Results: Arginine supplementation before LPS increased whole-body NO production in the PDV but not in the liver. Furthermore, it increased blood flow in the portal vein but not in the aorta and hepatic artery. During endotoxin infusion, arginine pretreatment was associated with an increased whole-body arginine appearance and NO production in the gut. Additional effects included a preserved mean arterial pressure, the prevention of an increase in pulmonary arterial pressure, an attenuated metabolic acidosis, and an attenuated increase in the intramucosal partial pressure of carbon dioxide.

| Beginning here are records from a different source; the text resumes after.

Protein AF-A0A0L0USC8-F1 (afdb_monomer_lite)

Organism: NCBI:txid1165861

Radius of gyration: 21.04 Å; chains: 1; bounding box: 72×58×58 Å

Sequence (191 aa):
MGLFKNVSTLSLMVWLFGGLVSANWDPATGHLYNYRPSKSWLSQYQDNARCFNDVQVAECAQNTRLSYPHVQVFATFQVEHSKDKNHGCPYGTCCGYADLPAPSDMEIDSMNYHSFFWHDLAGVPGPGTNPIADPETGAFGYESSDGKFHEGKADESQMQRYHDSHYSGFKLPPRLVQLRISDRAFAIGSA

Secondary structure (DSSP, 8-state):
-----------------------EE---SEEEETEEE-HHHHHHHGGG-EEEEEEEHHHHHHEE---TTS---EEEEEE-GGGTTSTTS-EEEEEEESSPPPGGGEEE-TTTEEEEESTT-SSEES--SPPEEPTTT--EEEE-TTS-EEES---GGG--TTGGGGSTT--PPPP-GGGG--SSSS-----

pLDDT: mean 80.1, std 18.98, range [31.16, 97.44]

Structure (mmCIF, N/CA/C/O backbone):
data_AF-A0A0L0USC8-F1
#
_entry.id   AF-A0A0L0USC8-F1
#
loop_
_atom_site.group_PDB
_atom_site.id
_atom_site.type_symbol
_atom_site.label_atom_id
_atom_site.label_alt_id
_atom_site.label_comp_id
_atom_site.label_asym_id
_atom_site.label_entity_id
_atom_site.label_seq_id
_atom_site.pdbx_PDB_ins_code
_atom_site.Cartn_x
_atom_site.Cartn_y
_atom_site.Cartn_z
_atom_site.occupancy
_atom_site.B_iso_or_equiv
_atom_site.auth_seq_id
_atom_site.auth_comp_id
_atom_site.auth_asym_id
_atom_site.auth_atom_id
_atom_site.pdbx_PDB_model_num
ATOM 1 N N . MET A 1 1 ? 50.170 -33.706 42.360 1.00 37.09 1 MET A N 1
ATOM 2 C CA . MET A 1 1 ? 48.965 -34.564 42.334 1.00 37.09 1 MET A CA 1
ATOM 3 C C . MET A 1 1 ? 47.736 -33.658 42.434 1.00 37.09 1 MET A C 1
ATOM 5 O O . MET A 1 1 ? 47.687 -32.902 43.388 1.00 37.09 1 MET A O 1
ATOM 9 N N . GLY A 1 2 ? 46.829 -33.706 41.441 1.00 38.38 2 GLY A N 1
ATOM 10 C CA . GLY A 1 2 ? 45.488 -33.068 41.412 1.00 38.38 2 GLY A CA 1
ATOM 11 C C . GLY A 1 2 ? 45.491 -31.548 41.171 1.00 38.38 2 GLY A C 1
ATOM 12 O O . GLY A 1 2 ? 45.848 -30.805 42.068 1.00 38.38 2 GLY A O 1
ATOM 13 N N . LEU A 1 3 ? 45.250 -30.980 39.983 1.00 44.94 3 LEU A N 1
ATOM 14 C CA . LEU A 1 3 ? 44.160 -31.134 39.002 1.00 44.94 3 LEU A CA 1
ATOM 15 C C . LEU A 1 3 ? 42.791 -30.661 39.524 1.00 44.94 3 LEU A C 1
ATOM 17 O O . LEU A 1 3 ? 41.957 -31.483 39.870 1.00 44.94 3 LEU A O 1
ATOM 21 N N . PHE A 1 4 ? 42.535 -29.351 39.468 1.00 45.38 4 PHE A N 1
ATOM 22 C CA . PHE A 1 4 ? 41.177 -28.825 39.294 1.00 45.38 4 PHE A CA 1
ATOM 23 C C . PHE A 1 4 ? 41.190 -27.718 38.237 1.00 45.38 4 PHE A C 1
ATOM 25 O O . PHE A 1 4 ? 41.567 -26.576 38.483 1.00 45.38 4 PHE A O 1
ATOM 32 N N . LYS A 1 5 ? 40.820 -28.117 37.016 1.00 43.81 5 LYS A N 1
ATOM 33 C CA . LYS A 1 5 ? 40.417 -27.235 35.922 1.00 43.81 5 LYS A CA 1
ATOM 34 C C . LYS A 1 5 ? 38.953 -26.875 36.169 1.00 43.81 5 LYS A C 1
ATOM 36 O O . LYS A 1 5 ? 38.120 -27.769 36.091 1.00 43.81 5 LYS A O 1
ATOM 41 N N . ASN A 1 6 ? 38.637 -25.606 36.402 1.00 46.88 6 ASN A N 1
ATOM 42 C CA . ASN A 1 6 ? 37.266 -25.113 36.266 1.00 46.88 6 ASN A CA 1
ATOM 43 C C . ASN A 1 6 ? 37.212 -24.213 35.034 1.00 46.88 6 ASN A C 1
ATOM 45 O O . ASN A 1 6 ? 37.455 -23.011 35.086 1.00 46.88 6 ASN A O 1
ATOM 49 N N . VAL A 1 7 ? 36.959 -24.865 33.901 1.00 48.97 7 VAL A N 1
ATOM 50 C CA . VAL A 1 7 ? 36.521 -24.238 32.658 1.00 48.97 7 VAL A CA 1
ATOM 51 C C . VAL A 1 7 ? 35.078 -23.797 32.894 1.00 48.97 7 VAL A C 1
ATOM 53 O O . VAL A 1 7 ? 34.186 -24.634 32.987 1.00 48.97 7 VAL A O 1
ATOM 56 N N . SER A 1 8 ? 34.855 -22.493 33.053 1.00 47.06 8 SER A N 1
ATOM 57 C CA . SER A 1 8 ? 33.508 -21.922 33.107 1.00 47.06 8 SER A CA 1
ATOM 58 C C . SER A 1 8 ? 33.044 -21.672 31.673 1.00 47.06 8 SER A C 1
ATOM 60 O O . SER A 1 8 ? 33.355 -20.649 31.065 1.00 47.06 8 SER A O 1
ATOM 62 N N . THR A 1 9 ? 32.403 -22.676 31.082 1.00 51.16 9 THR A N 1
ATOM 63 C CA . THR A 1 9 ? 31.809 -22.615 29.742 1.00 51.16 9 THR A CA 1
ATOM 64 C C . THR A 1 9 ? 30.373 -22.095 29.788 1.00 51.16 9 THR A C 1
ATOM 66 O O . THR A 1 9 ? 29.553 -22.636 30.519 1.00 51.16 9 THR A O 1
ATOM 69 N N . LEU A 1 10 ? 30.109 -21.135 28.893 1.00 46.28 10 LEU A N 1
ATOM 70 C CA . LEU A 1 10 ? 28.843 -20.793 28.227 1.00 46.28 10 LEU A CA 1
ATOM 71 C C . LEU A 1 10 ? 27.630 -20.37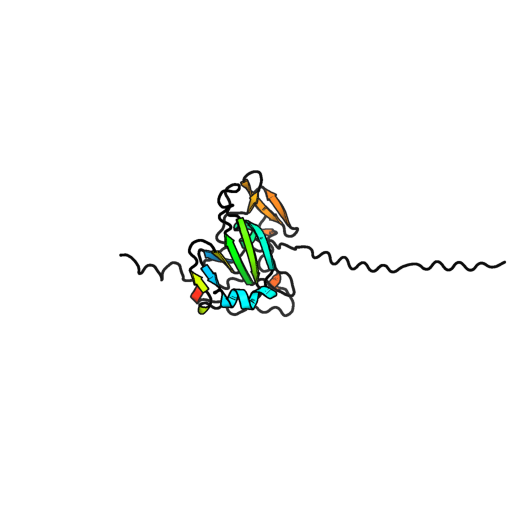0 29.077 1.00 46.28 10 LEU A C 1
ATOM 73 O O . LEU A 1 10 ? 27.000 -21.178 29.743 1.00 46.28 10 LEU A O 1
ATOM 77 N N . SER A 1 11 ? 27.143 -19.153 28.818 1.00 47.50 11 SER A N 1
ATOM 78 C CA . SER A 1 11 ? 25.940 -18.990 27.981 1.00 47.50 11 SER A CA 1
ATOM 79 C C . SER A 1 11 ? 25.759 -17.513 27.617 1.00 47.50 11 SER A C 1
ATOM 81 O O . SER A 1 11 ? 25.151 -16.738 28.351 1.00 47.50 11 SER A O 1
ATOM 83 N N . LEU A 1 12 ? 26.325 -17.101 26.479 1.00 43.91 12 LEU A N 1
ATOM 84 C CA . LEU A 1 12 ? 25.948 -15.851 25.826 1.00 43.91 12 LEU A CA 1
ATOM 85 C C . LEU A 1 12 ? 24.694 -16.171 24.996 1.00 43.91 12 LEU A C 1
ATOM 87 O O . LEU A 1 12 ? 24.795 -16.505 23.817 1.00 43.91 12 LEU A O 1
ATOM 91 N N . MET A 1 13 ? 23.509 -16.153 25.614 1.00 48.84 13 MET A N 1
ATOM 92 C CA . MET A 1 13 ? 22.256 -16.113 24.853 1.00 48.84 13 MET A CA 1
ATOM 93 C C . MET A 1 13 ? 22.132 -14.722 24.230 1.00 48.84 13 MET A C 1
ATOM 95 O O . MET A 1 13 ? 21.468 -13.829 24.751 1.00 48.84 13 MET A O 1
ATOM 99 N N . VAL A 1 14 ? 22.817 -14.537 23.104 1.00 45.25 14 VAL A N 1
ATOM 100 C CA . VAL A 1 14 ? 22.492 -13.476 22.163 1.00 45.25 14 VAL A CA 1
ATOM 101 C C . VAL A 1 14 ? 21.163 -13.884 21.538 1.00 45.25 14 VAL A C 1
ATOM 103 O O . VAL A 1 14 ? 21.120 -14.682 20.604 1.00 45.25 14 VAL A O 1
ATOM 106 N N . TRP A 1 15 ? 20.064 -13.368 22.084 1.00 40.66 15 TRP A N 1
ATOM 107 C CA . TRP A 1 15 ? 18.797 -13.324 21.367 1.00 40.66 15 TRP A CA 1
ATOM 108 C C . TRP A 1 15 ? 18.979 -12.369 20.183 1.00 40.66 15 TRP A C 1
ATOM 110 O O . TRP A 1 15 ? 18.635 -11.192 20.243 1.00 40.66 15 TRP A O 1
ATOM 120 N N . LEU A 1 16 ? 19.559 -12.887 19.099 1.00 43.50 16 LEU A N 1
ATOM 121 C CA . LEU A 1 16 ? 19.432 -12.328 17.760 1.00 43.50 16 LEU A CA 1
ATOM 122 C C . LEU A 1 16 ? 17.983 -12.541 17.306 1.00 43.50 16 LEU A C 1
ATOM 124 O O . LEU A 1 16 ? 17.713 -13.276 16.365 1.00 43.50 16 LEU A O 1
ATOM 128 N N . PHE A 1 17 ? 17.036 -11.863 17.950 1.00 43.28 17 PHE A N 1
ATOM 129 C CA . PHE A 1 17 ? 15.853 -11.421 17.228 1.00 43.28 17 PHE A CA 1
ATOM 130 C C . PHE A 1 17 ? 16.259 -10.178 16.448 1.00 43.28 17 PHE A C 1
ATOM 132 O O . PHE A 1 17 ? 15.858 -9.057 16.750 1.00 43.28 17 PHE A O 1
ATOM 139 N N . GLY A 1 18 ? 17.108 -10.387 15.438 1.00 35.75 18 GLY A N 1
ATOM 140 C CA . GLY A 1 18 ? 17.082 -9.498 14.294 1.00 35.75 18 GLY A CA 1
ATOM 141 C C . GLY A 1 18 ? 15.658 -9.588 13.780 1.00 35.75 18 GLY A C 1
ATOM 142 O O . GLY A 1 18 ? 15.247 -10.650 13.314 1.00 35.75 18 GLY A O 1
ATOM 143 N N . GLY A 1 19 ? 14.876 -8.530 13.981 1.00 37.22 19 GLY A N 1
ATOM 144 C CA . GLY A 1 19 ? 13.580 -8.401 13.347 1.00 37.22 19 GLY A CA 1
ATOM 145 C C . GLY A 1 19 ? 13.833 -8.455 11.853 1.00 37.22 19 GLY A C 1
ATOM 146 O O . GLY A 1 19 ? 14.193 -7.444 11.257 1.00 37.22 19 GLY A O 1
ATOM 147 N N . LEU A 1 20 ? 13.721 -9.651 11.274 1.00 38.69 20 LEU A N 1
ATOM 148 C CA . LEU A 1 20 ? 13.621 -9.815 9.842 1.00 38.69 20 LEU A CA 1
ATOM 149 C C . LEU A 1 20 ? 12.453 -8.918 9.457 1.00 38.69 20 LEU A C 1
ATOM 151 O O . LEU A 1 20 ? 11.324 -9.113 9.917 1.00 38.69 20 LEU A O 1
ATOM 155 N N . VAL A 1 21 ? 12.750 -7.856 8.714 1.00 44.84 21 VAL A N 1
ATOM 156 C CA . VAL A 1 21 ? 11.725 -7.118 7.994 1.00 44.84 21 VAL A CA 1
ATOM 157 C C . VAL A 1 21 ? 11.218 -8.116 6.963 1.00 44.84 21 VAL A C 1
ATOM 159 O O . VAL A 1 21 ? 11.760 -8.237 5.876 1.00 44.84 21 VAL A O 1
ATOM 162 N N . SER A 1 22 ? 10.263 -8.937 7.385 1.00 52.22 22 SER A N 1
ATOM 163 C CA . SER A 1 22 ? 9.545 -9.854 6.522 1.00 52.22 22 SER A CA 1
ATOM 164 C C . SER A 1 22 ? 8.581 -8.974 5.744 1.00 52.22 22 SER A C 1
ATOM 166 O O . SER A 1 22 ? 7.477 -8.690 6.206 1.00 52.22 22 SER A O 1
ATOM 168 N N . ALA A 1 23 ? 9.060 -8.402 4.642 1.00 61.88 23 ALA A N 1
ATOM 169 C CA . ALA A 1 23 ? 8.182 -7.822 3.648 1.00 61.88 23 ALA A CA 1
ATOM 170 C C . ALA A 1 23 ? 7.513 -9.012 2.962 1.00 61.88 23 ALA A C 1
ATOM 172 O O . ALA A 1 23 ? 8.098 -9.657 2.097 1.00 61.88 23 ALA A O 1
ATOM 173 N N . ASN A 1 24 ? 6.331 -9.399 3.438 1.00 84.62 24 ASN A N 1
ATOM 174 C CA . ASN A 1 24 ? 5.638 -10.526 2.833 1.00 84.62 24 ASN A CA 1
ATOM 175 C C . ASN A 1 24 ? 5.029 -10.031 1.534 1.00 84.62 24 ASN A C 1
ATOM 177 O O . ASN A 1 24 ? 4.255 -9.072 1.544 1.00 84.62 24 ASN A O 1
ATOM 181 N N . TRP A 1 25 ? 5.386 -10.698 0.438 1.00 89.50 25 TRP A N 1
ATOM 182 C CA . TRP A 1 25 ? 4.759 -10.503 -0.860 1.00 89.50 25 TRP A CA 1
ATOM 183 C C . TRP A 1 25 ? 3.309 -11.002 -0.828 1.00 89.50 25 TRP A C 1
ATOM 185 O O . TRP A 1 25 ? 2.992 -12.132 -1.210 1.00 89.50 25 TRP A O 1
ATOM 195 N N . ASP A 1 26 ? 2.445 -10.152 -0.289 1.00 91.50 26 ASP A N 1
ATOM 196 C CA . ASP A 1 26 ? 1.013 -10.338 -0.105 1.00 91.50 26 ASP A CA 1
ATOM 197 C C . ASP A 1 26 ? 0.332 -9.053 -0.593 1.00 91.50 26 ASP A C 1
ATOM 199 O O . ASP A 1 26 ? 0.243 -8.075 0.155 1.00 91.50 26 ASP A O 1
ATOM 203 N N . PRO A 1 27 ? -0.075 -9.005 -1.872 1.00 93.75 27 PRO A N 1
ATOM 204 C CA . PRO A 1 27 ? -0.606 -7.793 -2.472 1.00 93.75 27 PRO A CA 1
ATOM 205 C C . PRO A 1 27 ? -1.940 -7.361 -1.876 1.00 93.75 27 PRO A C 1
ATOM 207 O O . PRO A 1 27 ? -2.823 -8.178 -1.607 1.00 93.75 27 PRO A O 1
ATOM 210 N N . ALA A 1 28 ? -2.127 -6.047 -1.781 1.00 95.62 28 ALA A N 1
ATOM 211 C CA . ALA A 1 28 ? -3.389 -5.446 -1.410 1.00 95.62 28 ALA A CA 1
ATOM 212 C C . ALA A 1 28 ? -4.513 -5.941 -2.328 1.00 95.62 28 ALA A C 1
ATOM 214 O O . ALA A 1 28 ? -4.434 -5.946 -3.559 1.00 95.62 28 ALA A O 1
ATOM 215 N N . THR A 1 29 ? -5.604 -6.339 -1.693 1.00 94.75 29 THR A N 1
ATOM 216 C CA . THR A 1 29 ? -6.821 -6.800 -2.364 1.00 94.75 29 THR A CA 1
ATOM 217 C C . THR A 1 29 ? -7.743 -5.668 -2.790 1.00 94.75 29 THR A C 1
ATOM 219 O O . THR A 1 29 ? -8.640 -5.890 -3.6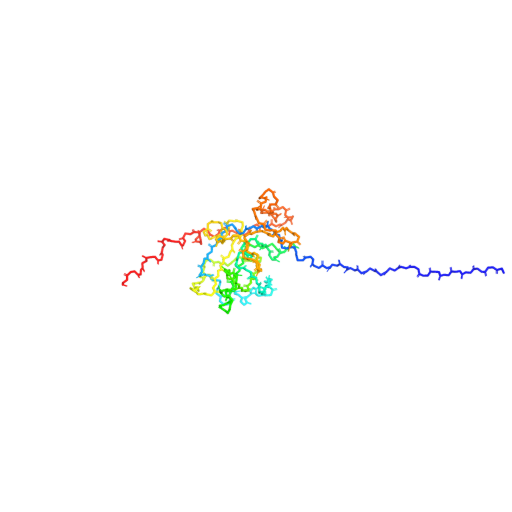02 1.00 94.75 29 THR A O 1
ATOM 222 N N . GLY A 1 30 ? -7.534 -4.459 -2.269 1.00 94.94 30 GLY A N 1
ATOM 223 C CA . GLY A 1 30 ? -8.252 -3.278 -2.711 1.00 94.94 30 GLY A CA 1
ATOM 224 C C . GLY A 1 30 ? -7.483 -1.986 -2.485 1.00 94.94 30 GLY A C 1
ATOM 225 O O . GLY A 1 30 ? -6.565 -1.928 -1.668 1.00 94.94 30 GLY A O 1
ATOM 226 N N . HIS A 1 31 ? -7.880 -0.939 -3.200 1.00 95.44 31 HIS A N 1
ATOM 227 C CA . HIS A 1 31 ? -7.251 0.377 -3.124 1.00 95.44 31 HIS A CA 1
ATOM 228 C C . HIS A 1 31 ? -8.270 1.516 -3.219 1.00 95.44 31 HIS A C 1
ATOM 230 O O . HIS A 1 31 ? -9.380 1.352 -3.728 1.00 95.44 31 HIS A O 1
ATOM 236 N N . LEU A 1 32 ? -7.869 2.686 -2.728 1.00 94.38 32 LEU A N 1
ATOM 237 C CA . LEU A 1 32 ? -8.507 3.974 -2.969 1.00 94.38 32 LEU A CA 1
ATOM 238 C C . LEU A 1 32 ? -7.408 5.008 -3.226 1.00 94.38 32 LEU A C 1
ATOM 240 O O . LEU A 1 32 ? -6.622 5.332 -2.333 1.00 94.38 32 LEU A O 1
ATOM 244 N N . TYR A 1 33 ? -7.352 5.540 -4.444 1.00 91.88 33 TYR A N 1
ATOM 245 C CA . TYR A 1 33 ? -6.485 6.678 -4.737 1.00 91.88 33 TYR A CA 1
ATOM 246 C C . TYR A 1 33 ? -7.085 7.951 -4.184 1.00 91.88 33 TYR A C 1
ATOM 248 O O . TYR A 1 33 ? -8.298 8.107 -4.221 1.00 91.88 33 TYR A O 1
ATOM 256 N N . ASN A 1 34 ? -6.245 8.903 -3.792 1.00 91.94 34 ASN A N 1
ATOM 257 C CA . ASN A 1 34 ? -6.676 10.229 -3.386 1.00 91.94 34 ASN A CA 1
ATOM 258 C C . ASN A 1 34 ? -7.558 10.222 -2.132 1.00 91.94 34 ASN A C 1
ATOM 260 O O . ASN A 1 34 ? -8.415 11.088 -1.954 1.00 91.94 34 ASN A O 1
ATOM 264 N N . TYR A 1 35 ? -7.351 9.229 -1.268 1.00 93.50 35 TYR A N 1
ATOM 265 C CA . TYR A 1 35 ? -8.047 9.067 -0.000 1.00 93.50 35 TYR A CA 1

Conclusion: Arginine treatment starting before endotoxemia appears to be beneficial because it improves hepatosplanchnic perfusion and oxygenation during prolonged endotoxemia, probably through an enhancement in NO synthesis, without causing deleterious systemic side effects.

Figures

FIGURE 1

Experimental design. Study design depicting the experiment to investigate the effects of l-arginine pretreatment [12 h before start of lipopolysaccharide (endotoxin) infusion or control on hepatosplanchnic perfusion variables and arginine–nitric oxide metabolism] as determined by infusion of [N2]arginine and the C1D2-citrulline stable isotopes (shaded areas represent the 2-h infusion period) with blood sampling (arrows) before and after this period of infusion.

FIGURE 2

Whole-body (WB) arginine–nitric oxide (NO) metabolism during l-arginine and saline (control)–pretreated hyperdynamic endotoxemia. Data are presented as medians ± interquartile ranges. A: WB arginine appearance in control (unshaded bars) and l-arginine–supplemented (shaded bars) animals. The data were assessed for variance homogeneity and normality by using Levene's test and the Komolgorov-Smirnov test, after which the data were analyzed by using a linear mixed-model analysis (PG < 0.0001, PT = 0.9, PT×G = 0.3). B: WB arginine de novo synthesis (PG = 0.006, PT = 0.2, PT×G = 0.08). C: WB NO synthesis (PG = 0.001, PT = 0.7, PT×G = 0.01; significant difference at 0 h, P = 0.007). D: WB citrulline appearance (PG = 0.8, PT = 0.5, PT×G = 0.1). *Estimates of fixed effects indicate significant differences between groups at individual time points (P < 0.01). PG, difference between groups (l-arginine treatment); PT, difference over time (endotoxin infusion); PT×G, time × group interaction.

FIGURE 3

Hepatosplanchnic flow and nitric oxide (NO) production during l-arginine and saline (control)–pretreated hyperdynamic endotoxemia. Data are presented as medians ± interquartile ranges. A: Portal-drained viscera (PDV) flow in control (unshaded bars) and l-arginine–supplemented (shaded bars) animals (PG = 0.002, PT = 0.9, PT×G = 0.8). B: Liver flow (PG = 0.01, PT = 0.06, PT×G = 0.6). C: Hepatic artery flow (Hep. Art; PG = 0.03, PT = 0.09, PT×G = 0.04). D: NO flux in the PDV (PG = 0.004, PT = 0.2, PT×G = 0.002). E: NO flux in the liver (PG = 0.3, PT = 0.4, PT×G = 0.02). PG, difference between groups (l-arginine treatment); PT, difference over time (endotoxin infusion); PT×G, time × group interaction. *Estimates of fixed effects indicate significant differences between groups at individual time points (P < 0.01).

FIGURE 4

Mean (±SD) intramucosal jejunal partial pressure of carbon dioxide (PCO2) and arterial-jejunal pCO2-gap during l-arginine–pretreated hyperdynamic endotoxemia. A: Intramucosal pCO2 was significantly lower during endotoxemia in l-arginine–treated animals (▴) than in control animals (▪; PG < 0.0001, PT = 0.8, PTG = 0.2). B: Intramucosal minus arterial pCO2 (Pi-aCO2) was significantly lower in the l-arginine–treated animals than in control animals (PG = 0.02, PT = 1.0, PTG = 0.6). PG, difference between groups (l-arginine treatment); PT, difference over time (endotoxin infusion); PT×G, time × group interaction.